Bake, now in command of the 11th Panzer Regiment, was nevertheless ordered to attack with everything the Germans could bring across the Donets. The set time was 6:00 P.M.: the forces were far too little to make headway; the hour was far too late to do the SS any immediate good. In the end, Bake’s attack was canceled. His battle group was ordered to reinforce its parent division while 19th Panzer took over the bridgehead on which so much hope had been placed. For III Panzer Corps, tomorrow would have to be another day. That declarative sentence reflects the fact that 1943 was not 1941. What the Germans had done in the morning would have been enough to create an exploitable breakthrough in 1941. What Vatutin and Rotmistrov did during the rest of the day showed that the tactical game was now even.
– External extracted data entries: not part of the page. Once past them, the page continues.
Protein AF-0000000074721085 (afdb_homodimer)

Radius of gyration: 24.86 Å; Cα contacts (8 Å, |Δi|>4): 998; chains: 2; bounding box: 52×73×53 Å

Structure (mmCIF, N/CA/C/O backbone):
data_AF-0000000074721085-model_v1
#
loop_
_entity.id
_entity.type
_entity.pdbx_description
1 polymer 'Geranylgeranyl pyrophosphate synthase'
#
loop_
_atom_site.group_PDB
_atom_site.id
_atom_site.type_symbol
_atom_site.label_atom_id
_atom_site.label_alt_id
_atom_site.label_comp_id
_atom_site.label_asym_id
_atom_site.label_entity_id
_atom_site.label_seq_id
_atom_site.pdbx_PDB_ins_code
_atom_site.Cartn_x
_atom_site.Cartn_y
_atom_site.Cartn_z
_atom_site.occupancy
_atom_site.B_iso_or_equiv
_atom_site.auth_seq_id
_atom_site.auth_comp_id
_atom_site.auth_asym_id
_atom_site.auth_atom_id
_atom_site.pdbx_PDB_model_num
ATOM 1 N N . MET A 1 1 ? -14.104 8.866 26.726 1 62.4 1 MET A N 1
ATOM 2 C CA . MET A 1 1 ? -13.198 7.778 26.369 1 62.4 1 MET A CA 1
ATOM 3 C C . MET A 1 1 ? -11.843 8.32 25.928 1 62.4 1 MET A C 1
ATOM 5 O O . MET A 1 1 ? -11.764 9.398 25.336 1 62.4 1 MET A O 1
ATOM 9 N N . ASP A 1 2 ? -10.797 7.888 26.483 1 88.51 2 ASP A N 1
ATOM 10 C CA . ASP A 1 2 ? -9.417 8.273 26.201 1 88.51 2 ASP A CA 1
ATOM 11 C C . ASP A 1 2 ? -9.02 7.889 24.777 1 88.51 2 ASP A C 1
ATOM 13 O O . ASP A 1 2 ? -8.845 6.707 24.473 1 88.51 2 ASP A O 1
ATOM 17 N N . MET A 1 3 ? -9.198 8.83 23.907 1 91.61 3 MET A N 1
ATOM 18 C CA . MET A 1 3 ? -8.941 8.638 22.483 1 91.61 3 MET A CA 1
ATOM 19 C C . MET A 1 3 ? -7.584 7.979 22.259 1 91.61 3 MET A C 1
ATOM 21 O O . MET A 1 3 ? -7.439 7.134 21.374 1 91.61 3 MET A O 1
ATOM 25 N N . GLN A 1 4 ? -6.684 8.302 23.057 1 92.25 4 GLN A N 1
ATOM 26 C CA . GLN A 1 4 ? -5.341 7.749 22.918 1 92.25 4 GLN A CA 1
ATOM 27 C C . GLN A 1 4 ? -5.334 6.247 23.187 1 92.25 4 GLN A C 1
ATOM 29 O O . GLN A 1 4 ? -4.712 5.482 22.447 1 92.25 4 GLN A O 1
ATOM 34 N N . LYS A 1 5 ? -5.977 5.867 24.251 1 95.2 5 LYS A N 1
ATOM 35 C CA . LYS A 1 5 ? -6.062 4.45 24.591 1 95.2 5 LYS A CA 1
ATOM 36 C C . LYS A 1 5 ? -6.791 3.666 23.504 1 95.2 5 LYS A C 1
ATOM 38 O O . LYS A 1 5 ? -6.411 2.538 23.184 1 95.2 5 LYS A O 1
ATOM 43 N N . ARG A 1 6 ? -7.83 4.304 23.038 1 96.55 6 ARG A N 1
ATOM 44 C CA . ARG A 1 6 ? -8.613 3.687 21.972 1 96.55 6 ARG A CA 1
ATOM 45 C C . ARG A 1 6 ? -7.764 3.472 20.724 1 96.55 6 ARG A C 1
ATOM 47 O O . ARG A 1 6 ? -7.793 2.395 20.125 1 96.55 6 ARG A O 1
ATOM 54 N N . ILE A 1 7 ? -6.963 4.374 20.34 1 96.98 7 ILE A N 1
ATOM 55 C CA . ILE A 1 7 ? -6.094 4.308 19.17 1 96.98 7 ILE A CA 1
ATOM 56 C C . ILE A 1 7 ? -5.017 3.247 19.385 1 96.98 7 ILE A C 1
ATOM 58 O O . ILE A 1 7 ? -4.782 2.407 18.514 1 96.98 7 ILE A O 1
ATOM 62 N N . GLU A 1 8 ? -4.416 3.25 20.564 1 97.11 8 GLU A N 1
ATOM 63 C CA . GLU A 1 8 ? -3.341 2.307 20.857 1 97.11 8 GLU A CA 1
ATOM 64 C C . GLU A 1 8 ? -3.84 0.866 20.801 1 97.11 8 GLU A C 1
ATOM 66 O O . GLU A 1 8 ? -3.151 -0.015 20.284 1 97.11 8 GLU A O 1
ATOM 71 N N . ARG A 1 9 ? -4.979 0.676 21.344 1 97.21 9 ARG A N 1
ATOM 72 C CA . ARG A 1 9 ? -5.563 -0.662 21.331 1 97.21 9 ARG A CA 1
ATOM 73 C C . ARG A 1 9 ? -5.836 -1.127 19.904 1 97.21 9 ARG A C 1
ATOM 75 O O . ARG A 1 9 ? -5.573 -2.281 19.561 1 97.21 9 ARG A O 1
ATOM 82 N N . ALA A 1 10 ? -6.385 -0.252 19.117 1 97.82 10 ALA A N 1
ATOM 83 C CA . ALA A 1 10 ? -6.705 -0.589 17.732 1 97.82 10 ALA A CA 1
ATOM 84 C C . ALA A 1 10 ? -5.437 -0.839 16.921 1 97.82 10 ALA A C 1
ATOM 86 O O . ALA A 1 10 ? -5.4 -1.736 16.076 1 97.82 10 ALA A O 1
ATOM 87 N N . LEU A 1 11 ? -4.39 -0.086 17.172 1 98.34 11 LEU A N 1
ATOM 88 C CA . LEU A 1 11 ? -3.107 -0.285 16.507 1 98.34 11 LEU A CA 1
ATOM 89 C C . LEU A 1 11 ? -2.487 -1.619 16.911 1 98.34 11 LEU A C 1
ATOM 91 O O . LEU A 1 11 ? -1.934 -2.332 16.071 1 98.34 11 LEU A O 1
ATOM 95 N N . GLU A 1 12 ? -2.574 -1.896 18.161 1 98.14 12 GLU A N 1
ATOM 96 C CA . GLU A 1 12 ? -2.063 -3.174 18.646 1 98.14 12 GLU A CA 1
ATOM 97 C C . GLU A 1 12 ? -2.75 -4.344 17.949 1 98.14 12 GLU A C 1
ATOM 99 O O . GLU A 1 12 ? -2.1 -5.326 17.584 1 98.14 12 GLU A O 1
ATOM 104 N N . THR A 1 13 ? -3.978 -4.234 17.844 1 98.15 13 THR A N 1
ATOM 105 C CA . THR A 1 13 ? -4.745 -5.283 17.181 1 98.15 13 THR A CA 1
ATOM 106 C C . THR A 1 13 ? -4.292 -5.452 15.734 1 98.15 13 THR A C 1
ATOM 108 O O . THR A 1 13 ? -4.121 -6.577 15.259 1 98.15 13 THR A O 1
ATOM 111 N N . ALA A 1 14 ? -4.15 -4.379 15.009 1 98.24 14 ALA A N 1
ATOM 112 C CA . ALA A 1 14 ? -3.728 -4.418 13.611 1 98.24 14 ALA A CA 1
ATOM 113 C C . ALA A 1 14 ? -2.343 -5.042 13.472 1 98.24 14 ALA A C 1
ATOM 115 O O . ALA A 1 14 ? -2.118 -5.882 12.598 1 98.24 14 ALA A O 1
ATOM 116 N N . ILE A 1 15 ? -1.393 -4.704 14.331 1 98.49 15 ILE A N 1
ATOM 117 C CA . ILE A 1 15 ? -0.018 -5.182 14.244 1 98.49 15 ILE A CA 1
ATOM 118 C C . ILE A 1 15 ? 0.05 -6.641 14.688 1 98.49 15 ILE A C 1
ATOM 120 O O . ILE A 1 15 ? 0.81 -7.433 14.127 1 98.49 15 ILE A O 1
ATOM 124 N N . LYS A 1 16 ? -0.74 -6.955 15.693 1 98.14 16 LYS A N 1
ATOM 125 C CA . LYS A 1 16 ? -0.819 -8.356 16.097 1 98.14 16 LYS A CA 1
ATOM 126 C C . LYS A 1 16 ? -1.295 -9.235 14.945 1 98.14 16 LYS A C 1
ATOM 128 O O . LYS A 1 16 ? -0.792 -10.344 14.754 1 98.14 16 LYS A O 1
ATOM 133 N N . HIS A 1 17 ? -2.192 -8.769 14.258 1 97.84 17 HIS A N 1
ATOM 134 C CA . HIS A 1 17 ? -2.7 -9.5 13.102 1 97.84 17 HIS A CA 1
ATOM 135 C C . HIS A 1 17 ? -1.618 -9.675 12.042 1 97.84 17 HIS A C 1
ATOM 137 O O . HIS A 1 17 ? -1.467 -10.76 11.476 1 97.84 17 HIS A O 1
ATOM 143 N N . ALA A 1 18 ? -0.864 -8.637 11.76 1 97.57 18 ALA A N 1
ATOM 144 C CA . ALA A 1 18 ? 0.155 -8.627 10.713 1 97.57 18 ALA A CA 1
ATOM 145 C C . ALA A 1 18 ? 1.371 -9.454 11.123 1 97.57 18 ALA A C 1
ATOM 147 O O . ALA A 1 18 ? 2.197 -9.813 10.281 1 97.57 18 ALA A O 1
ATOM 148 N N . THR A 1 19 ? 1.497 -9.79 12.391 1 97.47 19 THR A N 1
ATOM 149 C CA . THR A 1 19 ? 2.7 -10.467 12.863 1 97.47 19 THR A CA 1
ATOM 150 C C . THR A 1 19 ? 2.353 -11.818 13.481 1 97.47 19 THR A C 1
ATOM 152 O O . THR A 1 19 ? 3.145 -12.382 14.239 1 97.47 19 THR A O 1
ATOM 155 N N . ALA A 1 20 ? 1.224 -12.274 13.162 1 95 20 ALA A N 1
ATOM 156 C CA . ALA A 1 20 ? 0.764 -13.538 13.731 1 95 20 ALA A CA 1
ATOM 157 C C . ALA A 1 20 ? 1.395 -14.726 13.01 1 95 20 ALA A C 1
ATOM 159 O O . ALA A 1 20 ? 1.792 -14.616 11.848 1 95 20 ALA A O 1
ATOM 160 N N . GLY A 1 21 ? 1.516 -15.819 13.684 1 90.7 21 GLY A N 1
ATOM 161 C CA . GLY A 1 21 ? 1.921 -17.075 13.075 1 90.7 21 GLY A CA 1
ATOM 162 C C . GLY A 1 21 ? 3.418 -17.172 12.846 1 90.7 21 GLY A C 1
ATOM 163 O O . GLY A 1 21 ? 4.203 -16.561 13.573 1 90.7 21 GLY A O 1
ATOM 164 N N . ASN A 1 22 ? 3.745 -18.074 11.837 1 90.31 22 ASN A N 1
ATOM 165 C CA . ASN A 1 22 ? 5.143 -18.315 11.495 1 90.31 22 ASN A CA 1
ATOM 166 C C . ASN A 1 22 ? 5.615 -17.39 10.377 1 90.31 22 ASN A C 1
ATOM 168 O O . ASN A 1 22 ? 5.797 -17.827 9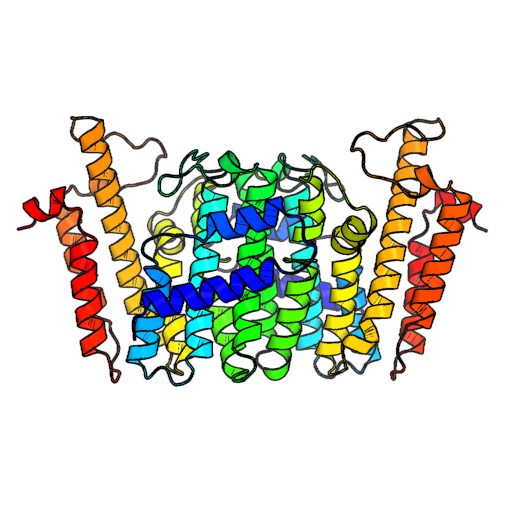.24 1 90.31 22 ASN A O 1
ATOM 172 N N . GLN A 1 23 ? 5.804 -16.177 10.736 1 94.38 23 GLN A N 1
ATOM 173 C CA . GLN A 1 23 ? 6.29 -15.139 9.832 1 94.38 23 GLN A CA 1
ATOM 174 C C . GLN A 1 23 ? 7.766 -14.843 10.078 1 94.38 23 GLN A C 1
ATOM 176 O O . GLN A 1 23 ? 8.338 -15.293 11.073 1 94.38 23 GLN A O 1
ATOM 181 N N . PRO A 1 24 ? 8.462 -14.285 9.119 1 97.26 24 PRO A N 1
ATOM 182 C CA . PRO A 1 24 ? 9.846 -13.891 9.393 1 97.26 24 PRO A CA 1
ATOM 183 C C . PRO A 1 24 ? 9.966 -12.951 10.591 1 97.26 24 PRO A C 1
ATOM 185 O O . PRO A 1 24 ? 9.371 -11.87 10.594 1 97.26 24 PRO A O 1
ATOM 188 N N . PRO A 1 25 ? 10.677 -13.289 11.58 1 97.72 25 PRO A N 1
ATOM 189 C CA . PRO A 1 25 ? 10.661 -12.564 12.853 1 97.72 25 PRO A CA 1
ATOM 190 C C . PRO A 1 25 ? 11.233 -11.153 12.735 1 97.72 25 PRO A C 1
ATOM 192 O O . PRO A 1 25 ? 10.763 -10.234 13.411 1 97.72 25 PRO A O 1
ATOM 195 N N . LYS A 1 26 ? 12.287 -10.931 11.923 1 98.34 26 LYS A N 1
ATOM 196 C CA . LYS A 1 26 ? 12.931 -9.622 11.859 1 98.34 26 LYS A CA 1
ATOM 197 C C . LYS A 1 26 ? 11.977 -8.567 11.308 1 98.34 26 LYS A C 1
ATOM 199 O O . LYS A 1 26 ? 11.934 -7.44 11.806 1 98.34 26 LYS A O 1
ATOM 204 N N . ILE A 1 27 ? 11.184 -8.962 10.274 1 98.4 27 ILE A N 1
ATOM 205 C CA . ILE A 1 27 ? 10.254 -7.98 9.728 1 98.4 27 ILE A CA 1
ATOM 206 C C . ILE A 1 27 ? 9.111 -7.748 10.714 1 98.4 27 ILE A C 1
ATOM 208 O O . ILE A 1 27 ? 8.589 -6.636 10.818 1 98.4 27 ILE A O 1
ATOM 212 N N . ALA A 1 28 ? 8.681 -8.773 11.427 1 98.38 28 ALA A N 1
ATOM 213 C CA . ALA A 1 28 ? 7.661 -8.598 12.458 1 98.38 28 ALA A CA 1
ATOM 214 C C . ALA A 1 28 ? 8.115 -7.593 13.513 1 98.38 28 ALA A C 1
ATOM 216 O O . ALA A 1 28 ? 7.339 -6.731 13.932 1 98.38 28 ALA A O 1
ATOM 217 N N . LYS A 1 29 ? 9.334 -7.683 13.894 1 98.3 29 LYS A N 1
ATOM 218 C CA . LYS A 1 29 ? 9.908 -6.739 14.849 1 98.3 29 LYS A CA 1
ATOM 219 C C . LYS A 1 29 ? 9.983 -5.335 14.257 1 98.3 29 LYS A C 1
ATOM 221 O O . LYS A 1 29 ? 9.727 -4.349 14.951 1 98.3 29 LYS A O 1
ATOM 226 N N . ALA A 1 30 ? 10.329 -5.232 13.012 1 98.47 30 ALA A N 1
ATOM 227 C CA . ALA A 1 30 ? 10.443 -3.942 12.336 1 98.47 30 ALA A CA 1
ATOM 228 C C . ALA A 1 30 ? 9.091 -3.239 12.264 1 98.47 30 ALA A C 1
ATOM 230 O O . ALA A 1 30 ? 9.012 -2.016 12.399 1 98.47 30 ALA A O 1
ATOM 231 N N . LEU A 1 31 ? 8.014 -4.026 12.053 1 98.56 31 LEU A N 1
ATOM 232 C CA . LEU A 1 31 ? 6.673 -3.456 11.996 1 98.56 31 LEU A CA 1
ATOM 233 C C . LEU A 1 31 ? 6.285 -2.841 13.336 1 98.56 31 LEU A C 1
ATOM 235 O O . LEU A 1 31 ? 5.816 -1.702 13.389 1 98.56 31 LEU A O 1
ATOM 239 N N . ARG A 1 32 ? 6.486 -3.619 14.35 1 98.06 32 ARG A N 1
ATOM 240 C CA . ARG A 1 32 ? 6.162 -3.129 15.686 1 98.06 32 ARG A CA 1
ATOM 241 C C . ARG A 1 32 ? 7.003 -1.908 16.041 1 98.06 32 ARG A C 1
ATOM 243 O O . ARG A 1 32 ? 6.487 -0.93 16.587 1 98.06 32 ARG A O 1
ATOM 250 N N . TYR A 1 33 ? 8.296 -1.965 15.701 1 97.96 33 TYR A N 1
ATOM 251 C CA . TYR A 1 33 ? 9.246 -0.888 15.958 1 97.96 33 TYR A CA 1
ATOM 252 C C . TYR A 1 33 ? 8.816 0.397 15.261 1 97.96 33 TYR A C 1
ATOM 254 O O . TYR A 1 33 ? 8.939 1.487 15.823 1 97.96 33 TYR A O 1
ATOM 262 N N . ALA A 1 34 ? 8.273 0.291 14.075 1 97.66 34 ALA A N 1
ATOM 263 C CA . ALA A 1 34 ? 7.895 1.439 13.255 1 97.66 34 ALA A CA 1
ATOM 264 C C . ALA A 1 34 ? 6.639 2.112 13.799 1 97.66 34 ALA A C 1
ATOM 266 O O . ALA A 1 34 ? 6.434 3.312 13.599 1 97.66 34 ALA A O 1
ATOM 267 N N . VAL A 1 35 ? 5.823 1.367 14.543 1 97.93 35 VAL A N 1
ATOM 268 C CA . VAL A 1 35 ? 4.501 1.867 14.905 1 97.93 35 VAL A CA 1
ATOM 269 C C . VAL A 1 35 ? 4.481 2.256 16.381 1 97.93 35 VAL A C 1
ATOM 271 O O . VAL A 1 35 ? 3.795 3.204 16.771 1 97.93 35 VAL A O 1
ATOM 274 N N . PHE A 1 36 ? 5.237 1.495 17.198 1 95.47 36 PHE A N 1
ATOM 275 C CA . PHE A 1 36 ? 5.206 1.73 18.637 1 95.47 36 PHE A CA 1
ATOM 276 C C . PHE A 1 36 ? 6.583 2.134 19.15 1 95.47 36 PHE A C 1
ATOM 278 O O . PHE A 1 36 ? 7.599 1.6 18.701 1 95.47 36 PHE A O 1
ATOM 285 N N . PRO A 1 37 ? 6.757 2.99 20.497 1 75.4 37 PRO A N 1
ATOM 286 C CA . PRO A 1 37 ? 5.595 3.564 21.18 1 75.4 37 PRO A CA 1
ATOM 287 C C . PRO A 1 37 ? 4.927 4.676 20.374 1 75.4 37 PRO A C 1
ATOM 289 O O . PRO A 1 37 ? 3.773 5.026 20.636 1 75.4 37 PRO A O 1
ATOM 292 N N . GLY A 1 38 ? 5.512 5.027 19.23 1 75.02 38 GLY A N 1
ATOM 293 C CA . GLY A 1 38 ? 5.128 5.939 18.165 1 75.02 38 GLY A CA 1
ATOM 294 C C . GLY A 1 38 ? 4.961 7.371 18.637 1 75.02 38 GLY A C 1
ATOM 295 O O . GLY A 1 38 ? 5.603 7.791 19.603 1 75.02 38 GLY A O 1
ATOM 296 N N . GLY A 1 39 ? 4.611 8.415 18.076 1 75.67 39 GLY A N 1
ATOM 297 C CA . GLY A 1 39 ? 4.472 9.862 18.098 1 75.67 39 GLY A CA 1
ATOM 298 C C . GLY A 1 39 ? 3.193 10.329 18.766 1 75.67 39 GLY A C 1
ATOM 299 O O . GLY A 1 39 ? 2.569 9.578 19.519 1 75.67 39 GLY A O 1
ATOM 300 N N . ALA A 1 40 ? 2.764 11.472 18.66 1 81.59 40 ALA A N 1
ATOM 301 C CA . ALA A 1 40 ? 1.662 12.176 19.311 1 81.59 40 ALA A CA 1
ATOM 302 C C . ALA A 1 40 ? 0.315 11.711 18.765 1 81.59 40 ALA A C 1
ATOM 304 O O . ALA A 1 40 ? -0.734 12.033 19.328 1 81.59 40 ALA A O 1
ATOM 305 N N . ARG A 1 41 ? 0.282 10.809 17.751 1 93.16 41 ARG A N 1
ATOM 306 C CA . ARG A 1 41 ? -0.935 10.267 17.154 1 93.16 41 ARG A CA 1
ATOM 307 C C . ARG A 1 41 ? -1.905 11.383 16.78 1 93.16 41 ARG A C 1
ATOM 309 O O . ARG A 1 41 ? -3.107 11.278 17.032 1 93.16 41 ARG A O 1
ATOM 316 N N . VAL A 1 42 ? -1.416 12.468 16.251 1 90.64 42 VAL A N 1
ATOM 317 C CA . VAL A 1 42 ? -2.212 13.657 15.966 1 90.64 42 VAL A CA 1
ATOM 318 C C . VAL A 1 42 ? -3.26 13.336 14.903 1 90.64 42 VAL A C 1
ATOM 320 O O . VAL A 1 42 ? -4.434 13.68 15.055 1 90.64 42 VAL A O 1
ATOM 323 N N . ARG A 1 43 ? -2.932 12.62 13.916 1 94.19 43 ARG A N 1
ATOM 324 C CA . ARG A 1 43 ? -3.812 12.397 12.774 1 94.19 43 ARG A CA 1
ATOM 325 C C . ARG A 1 43 ? -4.92 11.407 13.121 1 94.19 43 ARG A C 1
ATOM 327 O O . ARG A 1 43 ? -6.096 11.667 12.86 1 94.19 43 ARG A O 1
ATOM 334 N N . PRO A 1 44 ? -4.56 10.25 13.733 1 97.07 44 PRO A N 1
ATOM 335 C CA . PRO A 1 44 ? -5.671 9.376 14.117 1 97.07 44 PRO A CA 1
ATOM 336 C C . PRO A 1 44 ? -6.558 9.989 15.198 1 97.07 44 PRO A C 1
ATOM 338 O O . PRO A 1 44 ? -7.763 9.73 15.234 1 97.07 44 PRO A O 1
ATOM 341 N N . ARG A 1 45 ? -6.033 10.8 16.083 1 94.85 45 ARG A N 1
ATOM 342 C CA . ARG A 1 45 ? -6.85 11.509 17.062 1 94.85 45 ARG A CA 1
ATOM 343 C C . ARG A 1 45 ? -7.818 12.467 16.376 1 94.85 45 ARG A C 1
ATOM 345 O O . ARG A 1 45 ? -8.975 12.588 16.787 1 94.85 45 ARG A O 1
ATOM 352 N N . LEU A 1 46 ? -7.298 13.166 15.415 1 94.78 46 LEU A N 1
ATOM 353 C CA . LEU A 1 46 ? -8.149 14.061 14.639 1 94.78 46 LEU A CA 1
ATOM 354 C C . LEU A 1 46 ? -9.287 13.292 13.978 1 94.78 46 LEU A C 1
ATOM 356 O O . LEU A 1 46 ? -10.44 13.727 14.015 1 94.78 46 LEU A O 1
ATOM 360 N N . CYS A 1 47 ? -8.995 12.18 13.367 1 97.54 47 CYS A N 1
ATOM 361 C CA . CYS A 1 47 ? -9.989 11.322 12.732 1 97.54 47 CYS A CA 1
ATOM 362 C C . CYS A 1 47 ? -11.081 10.929 13.72 1 97.54 47 CYS A C 1
ATOM 364 O O . CYS A 1 47 ? -12.27 11.08 13.431 1 97.54 47 CYS A O 1
ATOM 366 N N . LEU A 1 48 ? -10.684 10.477 14.877 1 97.35 48 LEU A N 1
ATOM 367 C CA . LEU A 1 48 ? -11.635 10.042 15.894 1 97.35 48 LEU A CA 1
ATOM 368 C C . LEU A 1 48 ? -12.44 11.223 16.426 1 97.35 48 LEU A C 1
ATOM 370 O O . LEU A 1 48 ? -13.635 11.091 16.702 1 97.35 48 LEU A O 1
ATOM 374 N N . ALA A 1 49 ? -11.759 12.353 16.62 1 96.31 49 ALA A N 1
ATOM 375 C CA . ALA A 1 49 ? -12.445 13.543 17.117 1 96.31 49 ALA A CA 1
ATOM 376 C C . ALA A 1 49 ? -13.575 13.957 16.178 1 96.31 49 ALA A C 1
ATOM 378 O O . ALA A 1 49 ? -14.666 14.314 16.629 1 96.31 49 ALA A O 1
ATOM 379 N N . VAL A 1 50 ? -13.349 13.914 14.898 1 97.41 50 VAL A N 1
ATOM 380 C CA . VAL A 1 50 ? -14.362 14.262 13.907 1 97.41 50 VAL A CA 1
ATOM 381 C C . VAL A 1 50 ? -15.502 13.246 13.955 1 97.41 50 VAL A C 1
ATOM 383 O O . VAL A 1 50 ? -16.676 13.621 13.938 1 97.41 50 VAL A O 1
ATOM 386 N N . ALA A 1 51 ? -15.126 11.945 13.977 1 98.02 51 ALA A N 1
ATOM 387 C CA . ALA A 1 51 ? -16.149 10.906 14.066 1 98.02 51 ALA A CA 1
ATOM 388 C C . ALA A 1 51 ? -17.038 11.117 15.289 1 98.02 51 ALA A C 1
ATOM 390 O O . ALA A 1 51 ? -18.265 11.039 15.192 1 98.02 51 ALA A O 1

From Vatutin’s perspective, Voronezh Front had to deal not only with the German bridgehead at Rshavezh, but with the unexpectedly successful advance of the 168th Infantry Division. Disregarded by the Russians as Kempf’s left-flank security force, it fought its way to the Donets, took more than two hundred prisoners, and was working to force a river crossing with its own resources. Germans across rivers, in whatever strength, was a bad omen. Specifically, Breith’s panzer battle groups had shown a high standard of mobility, repeatedly turning up unexpectedly where they had no business being. And as the Sixty-ninth Army began shuffling its forces one more time to cope with the morning’s developments, the continuous line of defense in their sector facing Army Detachment Kempf grew even more ragged.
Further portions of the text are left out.